The LED packaging structure provided in this embodiment adopts a three-layer design of the first silica gel layer, the hemispherical lens area and the second silica gel layer, and the refractive index of the silica gel in the first silica gel layer, the second silica gel layer, and the hemispherical lens area increases sequentially , can effectively suppress total reflection, and at the same time ensure that the light source of the LED chip can be irradiated more through the packaging material.

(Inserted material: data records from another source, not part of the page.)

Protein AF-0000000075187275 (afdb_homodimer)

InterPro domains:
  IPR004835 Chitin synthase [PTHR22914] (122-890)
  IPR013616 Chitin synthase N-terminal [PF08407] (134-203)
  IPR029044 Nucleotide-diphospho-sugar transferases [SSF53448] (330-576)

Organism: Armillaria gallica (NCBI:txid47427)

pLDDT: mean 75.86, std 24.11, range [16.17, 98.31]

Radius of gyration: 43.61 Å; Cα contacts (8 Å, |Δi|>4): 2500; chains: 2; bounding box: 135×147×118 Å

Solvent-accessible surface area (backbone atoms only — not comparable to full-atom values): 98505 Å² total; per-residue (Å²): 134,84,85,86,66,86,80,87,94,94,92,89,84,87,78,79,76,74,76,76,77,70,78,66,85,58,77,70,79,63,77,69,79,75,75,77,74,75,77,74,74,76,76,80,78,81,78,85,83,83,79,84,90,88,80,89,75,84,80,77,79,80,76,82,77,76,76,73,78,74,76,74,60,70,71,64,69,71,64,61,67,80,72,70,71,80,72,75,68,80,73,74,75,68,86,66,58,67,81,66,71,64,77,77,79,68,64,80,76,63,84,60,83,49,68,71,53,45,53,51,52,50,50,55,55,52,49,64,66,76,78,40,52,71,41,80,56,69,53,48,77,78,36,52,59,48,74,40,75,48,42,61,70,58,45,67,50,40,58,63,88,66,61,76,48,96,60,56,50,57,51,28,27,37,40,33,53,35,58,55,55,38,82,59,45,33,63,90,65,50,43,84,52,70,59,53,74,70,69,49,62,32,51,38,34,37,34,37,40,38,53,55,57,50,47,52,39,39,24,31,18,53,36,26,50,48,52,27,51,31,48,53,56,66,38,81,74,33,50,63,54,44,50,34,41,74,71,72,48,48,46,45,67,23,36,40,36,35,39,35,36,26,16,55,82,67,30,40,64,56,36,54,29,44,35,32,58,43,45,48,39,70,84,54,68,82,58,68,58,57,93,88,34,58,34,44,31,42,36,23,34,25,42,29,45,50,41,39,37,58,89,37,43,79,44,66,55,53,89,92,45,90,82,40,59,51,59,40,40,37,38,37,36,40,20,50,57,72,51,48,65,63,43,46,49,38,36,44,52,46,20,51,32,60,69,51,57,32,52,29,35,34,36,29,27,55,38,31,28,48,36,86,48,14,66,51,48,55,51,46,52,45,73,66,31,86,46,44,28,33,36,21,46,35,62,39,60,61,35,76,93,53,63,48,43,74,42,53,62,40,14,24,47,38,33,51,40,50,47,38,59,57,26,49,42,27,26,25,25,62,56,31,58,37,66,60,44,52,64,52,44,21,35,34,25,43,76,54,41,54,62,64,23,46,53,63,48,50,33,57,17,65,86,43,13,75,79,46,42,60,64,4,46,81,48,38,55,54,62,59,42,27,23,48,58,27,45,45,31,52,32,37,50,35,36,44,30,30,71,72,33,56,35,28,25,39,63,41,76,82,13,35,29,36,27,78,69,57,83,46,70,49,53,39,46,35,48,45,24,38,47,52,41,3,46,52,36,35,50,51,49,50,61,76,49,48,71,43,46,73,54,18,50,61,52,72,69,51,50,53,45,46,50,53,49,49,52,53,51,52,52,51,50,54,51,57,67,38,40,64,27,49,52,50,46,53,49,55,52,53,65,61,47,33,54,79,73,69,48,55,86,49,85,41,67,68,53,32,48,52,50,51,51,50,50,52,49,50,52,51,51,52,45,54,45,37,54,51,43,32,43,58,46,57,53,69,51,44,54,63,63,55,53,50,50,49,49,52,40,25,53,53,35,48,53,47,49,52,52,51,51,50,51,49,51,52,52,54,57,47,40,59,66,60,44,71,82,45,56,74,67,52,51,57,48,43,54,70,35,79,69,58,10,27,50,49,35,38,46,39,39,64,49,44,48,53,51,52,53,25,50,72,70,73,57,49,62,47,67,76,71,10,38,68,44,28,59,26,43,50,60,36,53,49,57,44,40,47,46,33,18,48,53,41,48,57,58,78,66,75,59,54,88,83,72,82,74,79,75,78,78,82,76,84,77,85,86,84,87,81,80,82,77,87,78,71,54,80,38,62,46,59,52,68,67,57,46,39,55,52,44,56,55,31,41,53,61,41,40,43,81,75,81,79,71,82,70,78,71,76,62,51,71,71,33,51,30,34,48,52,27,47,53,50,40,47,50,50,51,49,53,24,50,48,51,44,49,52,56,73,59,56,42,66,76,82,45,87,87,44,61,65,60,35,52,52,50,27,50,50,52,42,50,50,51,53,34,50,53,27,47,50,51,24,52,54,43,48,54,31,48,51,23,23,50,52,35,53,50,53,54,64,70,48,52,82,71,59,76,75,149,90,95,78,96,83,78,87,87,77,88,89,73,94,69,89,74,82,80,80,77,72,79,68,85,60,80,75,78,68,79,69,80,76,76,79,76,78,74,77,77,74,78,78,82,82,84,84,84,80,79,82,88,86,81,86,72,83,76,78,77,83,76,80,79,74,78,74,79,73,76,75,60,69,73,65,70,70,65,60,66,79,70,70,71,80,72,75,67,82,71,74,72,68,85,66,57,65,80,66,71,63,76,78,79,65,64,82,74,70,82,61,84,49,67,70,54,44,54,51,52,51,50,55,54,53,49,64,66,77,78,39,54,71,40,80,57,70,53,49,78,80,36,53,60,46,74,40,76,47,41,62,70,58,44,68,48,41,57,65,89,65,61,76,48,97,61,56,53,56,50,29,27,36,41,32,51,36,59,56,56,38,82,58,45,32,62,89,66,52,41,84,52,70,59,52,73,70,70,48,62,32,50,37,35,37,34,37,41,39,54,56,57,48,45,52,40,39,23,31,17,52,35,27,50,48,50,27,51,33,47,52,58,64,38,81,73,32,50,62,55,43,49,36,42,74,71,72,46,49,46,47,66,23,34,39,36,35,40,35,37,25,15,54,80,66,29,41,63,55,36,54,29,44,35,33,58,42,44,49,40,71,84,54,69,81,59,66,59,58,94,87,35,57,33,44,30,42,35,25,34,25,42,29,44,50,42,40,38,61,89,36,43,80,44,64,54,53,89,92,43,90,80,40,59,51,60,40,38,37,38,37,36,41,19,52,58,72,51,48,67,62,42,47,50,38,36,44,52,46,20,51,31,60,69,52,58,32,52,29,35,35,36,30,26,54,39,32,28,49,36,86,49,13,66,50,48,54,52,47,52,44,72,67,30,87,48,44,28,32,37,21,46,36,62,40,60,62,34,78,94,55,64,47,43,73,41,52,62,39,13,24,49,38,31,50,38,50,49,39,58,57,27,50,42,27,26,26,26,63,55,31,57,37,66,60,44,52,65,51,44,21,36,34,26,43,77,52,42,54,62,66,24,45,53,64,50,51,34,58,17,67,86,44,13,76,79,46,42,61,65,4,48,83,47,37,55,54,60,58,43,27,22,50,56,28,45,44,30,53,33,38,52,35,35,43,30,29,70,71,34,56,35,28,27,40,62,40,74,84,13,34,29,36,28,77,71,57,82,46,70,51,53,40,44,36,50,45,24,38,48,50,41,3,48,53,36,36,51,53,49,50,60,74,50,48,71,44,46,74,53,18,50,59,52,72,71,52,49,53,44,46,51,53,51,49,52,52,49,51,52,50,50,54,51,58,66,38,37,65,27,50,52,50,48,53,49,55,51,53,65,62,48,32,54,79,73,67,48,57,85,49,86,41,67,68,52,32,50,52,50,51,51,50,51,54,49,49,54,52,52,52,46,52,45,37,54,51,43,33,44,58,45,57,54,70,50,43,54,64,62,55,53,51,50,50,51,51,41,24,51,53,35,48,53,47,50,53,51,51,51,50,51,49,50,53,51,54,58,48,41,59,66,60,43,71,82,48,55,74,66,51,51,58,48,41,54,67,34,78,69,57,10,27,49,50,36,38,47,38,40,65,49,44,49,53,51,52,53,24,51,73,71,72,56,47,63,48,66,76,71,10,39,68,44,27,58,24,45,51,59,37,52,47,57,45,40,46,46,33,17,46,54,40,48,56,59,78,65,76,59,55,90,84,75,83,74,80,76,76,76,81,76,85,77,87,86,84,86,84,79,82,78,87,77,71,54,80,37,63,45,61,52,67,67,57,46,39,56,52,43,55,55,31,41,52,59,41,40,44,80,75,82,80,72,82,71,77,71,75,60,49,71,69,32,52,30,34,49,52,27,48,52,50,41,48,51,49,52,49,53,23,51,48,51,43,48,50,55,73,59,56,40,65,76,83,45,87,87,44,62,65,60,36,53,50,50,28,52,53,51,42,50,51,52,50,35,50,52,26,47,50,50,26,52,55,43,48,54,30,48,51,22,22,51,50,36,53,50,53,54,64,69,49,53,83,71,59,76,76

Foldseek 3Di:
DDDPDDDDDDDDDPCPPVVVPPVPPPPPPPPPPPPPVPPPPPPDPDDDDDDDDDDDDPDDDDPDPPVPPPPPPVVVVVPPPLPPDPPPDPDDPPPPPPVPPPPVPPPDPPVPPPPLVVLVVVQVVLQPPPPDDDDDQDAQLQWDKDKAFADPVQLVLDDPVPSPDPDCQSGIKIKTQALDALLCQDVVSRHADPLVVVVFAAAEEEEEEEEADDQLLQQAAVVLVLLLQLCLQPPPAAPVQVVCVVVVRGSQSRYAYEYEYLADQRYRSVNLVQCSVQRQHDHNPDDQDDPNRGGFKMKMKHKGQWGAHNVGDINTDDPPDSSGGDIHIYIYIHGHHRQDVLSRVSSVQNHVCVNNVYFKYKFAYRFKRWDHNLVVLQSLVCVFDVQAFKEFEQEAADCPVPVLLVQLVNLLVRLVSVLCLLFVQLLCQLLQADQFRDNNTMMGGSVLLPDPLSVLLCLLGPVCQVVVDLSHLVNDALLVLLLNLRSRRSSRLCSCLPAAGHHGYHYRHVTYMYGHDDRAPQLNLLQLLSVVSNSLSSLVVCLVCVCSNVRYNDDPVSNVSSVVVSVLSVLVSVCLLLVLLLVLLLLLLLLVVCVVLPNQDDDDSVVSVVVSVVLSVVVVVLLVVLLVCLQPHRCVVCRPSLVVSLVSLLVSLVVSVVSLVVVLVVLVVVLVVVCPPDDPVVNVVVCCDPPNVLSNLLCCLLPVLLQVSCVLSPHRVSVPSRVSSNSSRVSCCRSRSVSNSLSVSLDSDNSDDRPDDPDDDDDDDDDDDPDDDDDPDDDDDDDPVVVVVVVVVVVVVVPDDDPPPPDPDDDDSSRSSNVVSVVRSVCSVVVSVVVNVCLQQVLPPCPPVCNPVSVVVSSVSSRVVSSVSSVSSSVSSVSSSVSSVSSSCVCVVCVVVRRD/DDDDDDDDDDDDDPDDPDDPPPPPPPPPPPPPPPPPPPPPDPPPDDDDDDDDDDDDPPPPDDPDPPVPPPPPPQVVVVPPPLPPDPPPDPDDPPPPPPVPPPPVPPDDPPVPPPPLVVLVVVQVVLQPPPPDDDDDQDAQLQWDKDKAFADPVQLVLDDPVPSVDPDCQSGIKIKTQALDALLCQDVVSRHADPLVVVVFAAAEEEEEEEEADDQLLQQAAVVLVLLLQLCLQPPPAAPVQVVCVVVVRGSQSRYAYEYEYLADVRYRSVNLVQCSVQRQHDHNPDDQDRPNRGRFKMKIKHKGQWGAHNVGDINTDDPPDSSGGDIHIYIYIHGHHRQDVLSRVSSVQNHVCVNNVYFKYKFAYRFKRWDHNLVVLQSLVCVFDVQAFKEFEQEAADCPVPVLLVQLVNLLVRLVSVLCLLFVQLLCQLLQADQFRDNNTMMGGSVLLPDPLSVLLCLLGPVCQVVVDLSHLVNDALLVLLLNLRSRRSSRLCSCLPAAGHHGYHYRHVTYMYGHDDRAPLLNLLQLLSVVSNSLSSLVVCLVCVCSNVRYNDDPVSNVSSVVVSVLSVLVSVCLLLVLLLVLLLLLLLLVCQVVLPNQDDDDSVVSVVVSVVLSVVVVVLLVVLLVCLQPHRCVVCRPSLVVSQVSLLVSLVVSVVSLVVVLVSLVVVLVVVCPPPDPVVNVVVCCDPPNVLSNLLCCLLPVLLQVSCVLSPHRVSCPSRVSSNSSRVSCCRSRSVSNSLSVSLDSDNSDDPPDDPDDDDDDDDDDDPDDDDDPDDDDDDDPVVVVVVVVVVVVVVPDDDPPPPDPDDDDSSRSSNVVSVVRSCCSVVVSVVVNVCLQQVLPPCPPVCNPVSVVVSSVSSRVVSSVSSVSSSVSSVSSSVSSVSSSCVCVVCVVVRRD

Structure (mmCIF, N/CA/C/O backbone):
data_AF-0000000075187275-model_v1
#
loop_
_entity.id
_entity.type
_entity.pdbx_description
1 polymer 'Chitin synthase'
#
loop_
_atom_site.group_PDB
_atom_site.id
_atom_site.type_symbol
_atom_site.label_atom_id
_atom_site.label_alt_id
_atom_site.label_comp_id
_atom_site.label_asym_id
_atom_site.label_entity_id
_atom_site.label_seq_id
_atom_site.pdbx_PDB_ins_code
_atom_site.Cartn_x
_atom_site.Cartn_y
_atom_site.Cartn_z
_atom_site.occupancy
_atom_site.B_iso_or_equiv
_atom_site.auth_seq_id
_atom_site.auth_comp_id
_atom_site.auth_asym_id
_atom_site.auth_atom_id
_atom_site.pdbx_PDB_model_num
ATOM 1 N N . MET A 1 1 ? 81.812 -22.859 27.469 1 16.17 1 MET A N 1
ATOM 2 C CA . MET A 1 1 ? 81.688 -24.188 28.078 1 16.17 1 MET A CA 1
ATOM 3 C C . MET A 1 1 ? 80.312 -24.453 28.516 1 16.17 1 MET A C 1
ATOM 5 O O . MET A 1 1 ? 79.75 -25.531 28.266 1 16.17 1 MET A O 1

In summary, the principles and implementation methods of the present invention have been described using specific examples in this paper, and the descriptions of the above embodiments are only used to help understand the present invention and its core ideas; meanwhile, for those of ordinary skill in the art, According to the idea of the present invention, there will be changes in the specific implementation and scope of application. In summary, the content of this specification should not be construed as limiting the present invention, and the scope of protection of the present invention should be defined by the appended claims. prevail.

Claims (10)

1. A kind of 1. LED encapsulation structure, it is characterised in that including：LED bottom plates (11), the first layer of silica gel (12), hemispherical lens area And the second layer of silica gel (14) (13)；Wherein, first layer of silica gel (12) is arranged on the LED bottom plates (11), and described half Sphere lenses area (13) is arranged on first layer of silica gel (12), and second layer of silica gel (14) is arranged at first silica gel On layer (12) and the lens region (13).
2. 2. encapsulating structure according to claim 1, it is characterised in that the LED bottom plates (11) include heat-radiating substrate and LED Chip, wherein, the LED chip is arranged on the heat-radiating substrate.
3. 3. encapsulating structure according to claim 2, it is characterised in that the heat-radiating substrate is copper product heat-radiating substrate.
4. 4. encapsulating structure according to claim 3, it is characterised in that the heat-radiating substrate is provided with some circular grooves；Wherein, The circular groove is along the heat-radiating substrate width and parallel with the heat-radiating substrate plane.
5. 5. encapsulating structure according to claim 4, it is characterised in that a diameter of 0.3--2 millimeters of the circular groove, described Spacing is 0.5-10 millimeters between circular groove.
6. 6. encapsulating structure according to claim 1, it is characterised in that the silica gel of first layer of silica gel (12) is free of fluorescence Powder, the silica gel of second layer of silica gel (14) contain fluorescent material.
7. 7. encapsulating structure according to claim 6, it is characterised in that the fluorescent material is glimmering for red, green, three kinds of blueness Light powder.
8. 8. encapsulating structure according to claim 1, it is characterised in that the packaged lens area (13) is in square including several Shape or the silica gel hemisphere of rhombus distribution, wherein, the silica gel of the silica gel hemisphere is free of fluorescent material.
9. 9. encapsulating structure according to claim 1, it is characterised in that second layer of silica gel (14) is covering described first Layer of silica gel (12) and the hemisphere layer of silica gel in the hemispherical lens area (13).
10. 10. encapsulating structure according to claim 1, it is characterised in that the LED chip is UV LED chip.